3. Analysis periods other than 20 years might be important to consider especially if a known change to the proposed improvements are planned. For example, if an intersection is adding a turn lane now, but the intersection will become grade separated in 10 years then 10 years should be used as the analysis period.

4. The present value of money being “invested” in the future must be accounted for with a discount rate. Typical practice in Utah is to use a 3% discount rate. Both the safety benefit and cost must be adjusted to a present value to calculate the BCR.

5. Will the traffic volumes grow during the analysis period or be held constant? When growth volumes are large they should be accounted for, however if the growth is low, holding the AADT constant can simplify the analysis. 

6. Simple comparisons of safety improvements may allow a constant AADT. While more advanced planning analysis like an Interstate Access Change Request or an Environmental Study should consider growth in AADT. Design exceptions might consider vehicle volumes depending on the exceptions requested and the scope of the project.

7. If traffic volumes are adjusted by year, consider if the growth will be constant throughout the analysis or if there will be a few years of rapid growth followed by slower growth.

Calculating a Safety Benefit

Safety benefit is the reduction in crashes resulting from a change in the roadway design, conditions, or management. Safety cost is the increase in crashes resulting from a change in the roadway conditions. The following information is needed to calculate safety benefit/cost:

1. The crash frequency for the current condition during the analysis period, often referred to as the “no build” condition.

2. The crash frequency for the proposed changes to the roadway during the analysis period. 

3. Crash cost by severity level.

Example Calculation

Scenario: The Department is considering installing high friction surface treatment (HFST) on a horizontal curve on a rural two-lane two-way roadway. The following information is provided:

1. The current predicted crash frequency (no build condition) is 0.91 crashes per year (2022) 37% of these crashes are roadway departure type crashes (i.e. statewide average for the roadway type considered). 0.91 x 0.37 = 0.337 roadway departure crash frequency per year. (NOTE: typically HFST addresses ALL crash types on horizontal curves, however, the effectiveness is limited to roadway departures to emphasize the comparison with other mitigations below).

2. A traffic study estimates that the current average daily travel (ADT) is constant at 5,000 vehicles but a future development in year 3 will push AADT to 6,000 vehicles with a steady growth of 5% per year.

3. Analysis period is for 20 years with a 3% discount rate for future values.

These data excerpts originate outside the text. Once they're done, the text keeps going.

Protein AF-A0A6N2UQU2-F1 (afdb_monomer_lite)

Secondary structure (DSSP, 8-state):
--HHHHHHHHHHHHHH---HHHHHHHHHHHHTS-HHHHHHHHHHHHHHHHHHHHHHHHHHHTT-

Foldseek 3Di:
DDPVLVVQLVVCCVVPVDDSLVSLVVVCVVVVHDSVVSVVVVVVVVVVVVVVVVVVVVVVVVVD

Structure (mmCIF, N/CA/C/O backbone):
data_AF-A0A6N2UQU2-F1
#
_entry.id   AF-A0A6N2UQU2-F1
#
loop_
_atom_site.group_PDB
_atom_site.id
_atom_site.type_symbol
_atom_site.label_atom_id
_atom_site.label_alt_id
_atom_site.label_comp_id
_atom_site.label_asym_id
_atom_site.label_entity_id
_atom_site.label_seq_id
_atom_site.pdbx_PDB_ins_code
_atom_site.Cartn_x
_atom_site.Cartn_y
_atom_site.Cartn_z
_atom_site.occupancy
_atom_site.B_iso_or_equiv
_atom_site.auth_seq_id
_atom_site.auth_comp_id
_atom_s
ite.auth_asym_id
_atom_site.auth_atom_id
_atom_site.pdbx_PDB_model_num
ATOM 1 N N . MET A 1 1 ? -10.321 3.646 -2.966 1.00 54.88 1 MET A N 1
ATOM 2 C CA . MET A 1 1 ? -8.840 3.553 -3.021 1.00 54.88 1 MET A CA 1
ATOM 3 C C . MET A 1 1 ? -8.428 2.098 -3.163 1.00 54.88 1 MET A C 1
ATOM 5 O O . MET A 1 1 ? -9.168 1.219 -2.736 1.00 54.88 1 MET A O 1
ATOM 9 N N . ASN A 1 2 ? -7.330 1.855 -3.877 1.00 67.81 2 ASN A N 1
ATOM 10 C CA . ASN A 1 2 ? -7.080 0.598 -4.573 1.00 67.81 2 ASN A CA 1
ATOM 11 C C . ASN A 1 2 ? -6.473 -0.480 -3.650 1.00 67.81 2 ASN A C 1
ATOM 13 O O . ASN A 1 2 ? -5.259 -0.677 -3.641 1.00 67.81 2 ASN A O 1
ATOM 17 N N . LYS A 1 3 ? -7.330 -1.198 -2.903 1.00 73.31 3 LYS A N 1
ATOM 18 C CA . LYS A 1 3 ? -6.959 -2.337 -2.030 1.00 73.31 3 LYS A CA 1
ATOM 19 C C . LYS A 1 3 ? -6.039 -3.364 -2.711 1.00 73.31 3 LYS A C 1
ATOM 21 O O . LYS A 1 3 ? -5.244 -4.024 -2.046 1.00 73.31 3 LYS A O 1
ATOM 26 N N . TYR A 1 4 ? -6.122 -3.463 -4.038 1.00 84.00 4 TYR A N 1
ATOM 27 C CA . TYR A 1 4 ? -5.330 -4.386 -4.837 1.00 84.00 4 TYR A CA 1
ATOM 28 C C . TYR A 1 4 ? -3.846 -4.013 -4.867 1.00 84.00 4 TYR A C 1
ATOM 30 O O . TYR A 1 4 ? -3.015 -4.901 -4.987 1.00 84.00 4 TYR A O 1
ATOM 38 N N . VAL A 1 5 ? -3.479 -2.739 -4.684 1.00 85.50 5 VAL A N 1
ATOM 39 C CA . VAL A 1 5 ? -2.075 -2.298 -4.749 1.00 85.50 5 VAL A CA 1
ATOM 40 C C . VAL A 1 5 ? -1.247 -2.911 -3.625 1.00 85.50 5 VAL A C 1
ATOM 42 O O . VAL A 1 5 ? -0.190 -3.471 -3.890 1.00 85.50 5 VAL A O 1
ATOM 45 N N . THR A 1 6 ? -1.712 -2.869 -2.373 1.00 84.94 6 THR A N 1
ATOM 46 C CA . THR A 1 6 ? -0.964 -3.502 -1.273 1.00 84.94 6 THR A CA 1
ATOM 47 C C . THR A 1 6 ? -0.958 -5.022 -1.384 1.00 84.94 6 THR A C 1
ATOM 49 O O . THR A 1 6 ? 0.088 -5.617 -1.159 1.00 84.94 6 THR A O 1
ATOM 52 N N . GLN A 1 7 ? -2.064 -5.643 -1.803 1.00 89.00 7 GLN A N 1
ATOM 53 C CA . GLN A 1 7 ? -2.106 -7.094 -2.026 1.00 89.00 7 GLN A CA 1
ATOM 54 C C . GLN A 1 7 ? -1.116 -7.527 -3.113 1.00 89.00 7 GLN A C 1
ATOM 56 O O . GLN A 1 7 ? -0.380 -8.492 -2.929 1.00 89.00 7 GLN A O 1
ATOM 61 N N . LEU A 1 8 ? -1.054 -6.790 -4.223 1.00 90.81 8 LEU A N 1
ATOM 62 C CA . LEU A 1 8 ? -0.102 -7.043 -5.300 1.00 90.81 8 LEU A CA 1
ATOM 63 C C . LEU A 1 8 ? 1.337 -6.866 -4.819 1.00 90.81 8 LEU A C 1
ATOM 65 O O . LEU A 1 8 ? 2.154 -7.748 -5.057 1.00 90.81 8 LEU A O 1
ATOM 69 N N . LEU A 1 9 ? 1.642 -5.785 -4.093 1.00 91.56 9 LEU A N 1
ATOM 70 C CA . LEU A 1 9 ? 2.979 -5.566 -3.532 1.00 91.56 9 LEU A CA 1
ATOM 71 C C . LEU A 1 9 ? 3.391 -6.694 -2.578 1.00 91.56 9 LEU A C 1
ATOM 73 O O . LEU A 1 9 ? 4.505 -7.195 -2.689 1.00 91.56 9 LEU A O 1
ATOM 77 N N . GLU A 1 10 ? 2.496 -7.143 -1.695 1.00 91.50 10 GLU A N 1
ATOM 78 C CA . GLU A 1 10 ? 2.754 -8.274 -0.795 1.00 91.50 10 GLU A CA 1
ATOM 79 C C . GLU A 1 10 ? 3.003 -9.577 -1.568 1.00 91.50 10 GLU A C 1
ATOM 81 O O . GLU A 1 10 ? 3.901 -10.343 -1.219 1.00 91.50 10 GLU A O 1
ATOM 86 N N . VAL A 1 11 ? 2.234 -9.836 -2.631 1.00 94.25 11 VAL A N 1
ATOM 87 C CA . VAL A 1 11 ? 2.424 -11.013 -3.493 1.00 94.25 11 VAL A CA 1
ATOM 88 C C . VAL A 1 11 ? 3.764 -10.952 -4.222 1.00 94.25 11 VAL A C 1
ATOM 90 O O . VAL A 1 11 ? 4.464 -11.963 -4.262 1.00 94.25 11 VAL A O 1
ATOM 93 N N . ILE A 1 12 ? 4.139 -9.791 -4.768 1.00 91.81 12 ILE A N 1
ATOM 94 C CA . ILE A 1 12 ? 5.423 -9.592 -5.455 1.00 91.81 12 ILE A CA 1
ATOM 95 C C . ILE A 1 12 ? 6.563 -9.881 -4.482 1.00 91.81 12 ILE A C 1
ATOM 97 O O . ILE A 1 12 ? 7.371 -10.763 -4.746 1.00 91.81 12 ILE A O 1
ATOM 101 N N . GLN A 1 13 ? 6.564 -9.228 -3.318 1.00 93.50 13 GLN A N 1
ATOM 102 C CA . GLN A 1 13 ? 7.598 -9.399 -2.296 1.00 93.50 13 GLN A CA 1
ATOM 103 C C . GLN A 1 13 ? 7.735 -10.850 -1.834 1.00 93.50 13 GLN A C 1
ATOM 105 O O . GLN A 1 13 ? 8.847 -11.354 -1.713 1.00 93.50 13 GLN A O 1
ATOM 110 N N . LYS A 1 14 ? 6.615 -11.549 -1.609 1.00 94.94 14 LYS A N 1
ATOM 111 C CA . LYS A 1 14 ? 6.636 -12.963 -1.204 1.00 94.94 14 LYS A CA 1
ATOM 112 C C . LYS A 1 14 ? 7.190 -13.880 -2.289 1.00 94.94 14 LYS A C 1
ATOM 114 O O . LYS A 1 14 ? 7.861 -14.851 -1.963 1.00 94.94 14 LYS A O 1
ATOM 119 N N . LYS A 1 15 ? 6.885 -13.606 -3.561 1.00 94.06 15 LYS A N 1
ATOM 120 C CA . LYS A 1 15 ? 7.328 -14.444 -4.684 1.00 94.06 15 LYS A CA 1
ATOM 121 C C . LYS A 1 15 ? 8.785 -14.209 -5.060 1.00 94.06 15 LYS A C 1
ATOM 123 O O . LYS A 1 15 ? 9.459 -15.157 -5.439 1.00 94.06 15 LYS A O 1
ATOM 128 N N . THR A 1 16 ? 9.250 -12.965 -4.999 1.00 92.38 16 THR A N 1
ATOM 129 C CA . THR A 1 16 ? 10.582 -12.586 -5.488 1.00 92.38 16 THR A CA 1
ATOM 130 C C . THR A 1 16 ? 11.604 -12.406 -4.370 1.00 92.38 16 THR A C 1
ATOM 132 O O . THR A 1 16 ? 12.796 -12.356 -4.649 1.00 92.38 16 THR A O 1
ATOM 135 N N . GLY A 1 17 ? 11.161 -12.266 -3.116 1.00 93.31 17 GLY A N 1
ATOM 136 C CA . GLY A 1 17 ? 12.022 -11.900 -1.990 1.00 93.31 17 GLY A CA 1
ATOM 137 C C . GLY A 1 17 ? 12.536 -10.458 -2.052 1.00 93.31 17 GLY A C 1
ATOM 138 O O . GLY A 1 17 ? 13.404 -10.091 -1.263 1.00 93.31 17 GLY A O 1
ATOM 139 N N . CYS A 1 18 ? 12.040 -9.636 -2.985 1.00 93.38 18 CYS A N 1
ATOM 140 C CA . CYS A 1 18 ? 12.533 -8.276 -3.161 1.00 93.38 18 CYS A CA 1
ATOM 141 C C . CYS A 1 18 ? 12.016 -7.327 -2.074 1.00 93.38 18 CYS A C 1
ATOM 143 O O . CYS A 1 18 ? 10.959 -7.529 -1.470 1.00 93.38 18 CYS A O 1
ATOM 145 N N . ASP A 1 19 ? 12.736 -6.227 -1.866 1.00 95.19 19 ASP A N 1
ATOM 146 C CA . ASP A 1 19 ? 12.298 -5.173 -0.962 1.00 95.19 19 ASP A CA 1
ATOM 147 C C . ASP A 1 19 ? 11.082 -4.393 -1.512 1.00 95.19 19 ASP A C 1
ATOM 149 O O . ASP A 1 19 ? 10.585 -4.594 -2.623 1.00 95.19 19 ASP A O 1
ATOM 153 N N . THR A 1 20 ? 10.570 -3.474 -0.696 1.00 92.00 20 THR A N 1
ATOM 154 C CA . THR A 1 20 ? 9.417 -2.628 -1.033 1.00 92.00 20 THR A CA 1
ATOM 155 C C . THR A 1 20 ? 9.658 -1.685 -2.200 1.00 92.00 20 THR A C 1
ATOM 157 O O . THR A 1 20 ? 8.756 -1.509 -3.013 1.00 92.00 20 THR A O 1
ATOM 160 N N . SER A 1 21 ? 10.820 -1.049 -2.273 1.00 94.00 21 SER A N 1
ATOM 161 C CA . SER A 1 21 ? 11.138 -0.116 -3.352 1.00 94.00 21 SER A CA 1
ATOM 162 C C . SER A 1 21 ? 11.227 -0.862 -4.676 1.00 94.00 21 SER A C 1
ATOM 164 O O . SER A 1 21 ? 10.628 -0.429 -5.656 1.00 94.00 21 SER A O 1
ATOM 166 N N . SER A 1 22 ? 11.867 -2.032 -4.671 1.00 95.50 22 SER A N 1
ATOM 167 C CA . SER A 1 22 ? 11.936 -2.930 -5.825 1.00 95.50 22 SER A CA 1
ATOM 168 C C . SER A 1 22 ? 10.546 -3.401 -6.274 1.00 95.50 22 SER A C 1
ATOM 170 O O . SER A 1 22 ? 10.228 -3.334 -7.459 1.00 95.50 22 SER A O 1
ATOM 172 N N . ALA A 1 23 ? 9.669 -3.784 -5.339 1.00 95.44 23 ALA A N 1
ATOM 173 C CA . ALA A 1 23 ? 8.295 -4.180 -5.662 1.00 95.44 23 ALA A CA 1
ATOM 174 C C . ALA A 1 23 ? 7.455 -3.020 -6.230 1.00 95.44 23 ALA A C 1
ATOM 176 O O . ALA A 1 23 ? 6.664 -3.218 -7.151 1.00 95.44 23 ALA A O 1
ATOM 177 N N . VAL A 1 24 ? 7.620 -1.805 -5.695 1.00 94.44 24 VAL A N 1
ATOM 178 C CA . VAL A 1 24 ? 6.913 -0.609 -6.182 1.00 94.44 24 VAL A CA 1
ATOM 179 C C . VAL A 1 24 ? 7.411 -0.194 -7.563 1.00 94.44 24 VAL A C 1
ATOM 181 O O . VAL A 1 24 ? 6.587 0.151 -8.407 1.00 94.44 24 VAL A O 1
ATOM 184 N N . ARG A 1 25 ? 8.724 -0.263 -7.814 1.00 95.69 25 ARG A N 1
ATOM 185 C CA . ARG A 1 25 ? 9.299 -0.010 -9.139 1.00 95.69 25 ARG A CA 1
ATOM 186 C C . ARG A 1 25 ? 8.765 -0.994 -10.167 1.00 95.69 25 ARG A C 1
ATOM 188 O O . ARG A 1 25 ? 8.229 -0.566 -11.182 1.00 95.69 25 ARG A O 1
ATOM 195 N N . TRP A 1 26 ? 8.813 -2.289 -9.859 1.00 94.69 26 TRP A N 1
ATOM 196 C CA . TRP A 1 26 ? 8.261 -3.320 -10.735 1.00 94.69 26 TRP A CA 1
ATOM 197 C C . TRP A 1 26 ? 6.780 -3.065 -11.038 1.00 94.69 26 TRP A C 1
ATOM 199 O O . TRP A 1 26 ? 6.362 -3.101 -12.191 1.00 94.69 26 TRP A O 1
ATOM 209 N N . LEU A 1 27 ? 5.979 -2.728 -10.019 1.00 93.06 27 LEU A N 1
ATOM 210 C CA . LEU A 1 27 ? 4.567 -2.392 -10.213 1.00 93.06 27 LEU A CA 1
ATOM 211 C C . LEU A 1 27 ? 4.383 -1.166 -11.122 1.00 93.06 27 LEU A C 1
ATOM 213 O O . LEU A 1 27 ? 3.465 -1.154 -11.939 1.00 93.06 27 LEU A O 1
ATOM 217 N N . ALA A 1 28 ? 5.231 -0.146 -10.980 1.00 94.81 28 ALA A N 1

4. CMFs for HFST are as follows (applied to roadway departure crashes only):

   1. Fatal = 0.52

   2. Sus. Serious Injury = 0.52

   3. Sus. Minor Injury = 0.52

   4. Minor injury = 0.52

   5. No-injury = 0.58

5. Service life of HFST is 10 years

1. Table 1 provides the crash severity distribution (see Historic and Predictive Safety Analysis website, Table 3) and related crash costs: 

Step #1: Calculate "No Build" roadway departure crashes and crash costs

This step uses the typical  severity distribution of crashes for the specific roadway type and the calculated number of applicable crashes to determine the estimated crash frequency used for the analysis. Table 2 shows the calculation of the average crash cost based on the crash severity distribution of the mitigated crashes

Step #2: Apply CMF to calculate "Build" roadway departure predicted crashes and average crash costs by severity

Step #3: Calculate the benefit of the change in roadway departure crashes

The safety benefit for adding HFST is $2,982,849 - $1,532,749 = $1,450,100. However for comparison purposes the value should be discounted to account for the loss of today’s investment in the future.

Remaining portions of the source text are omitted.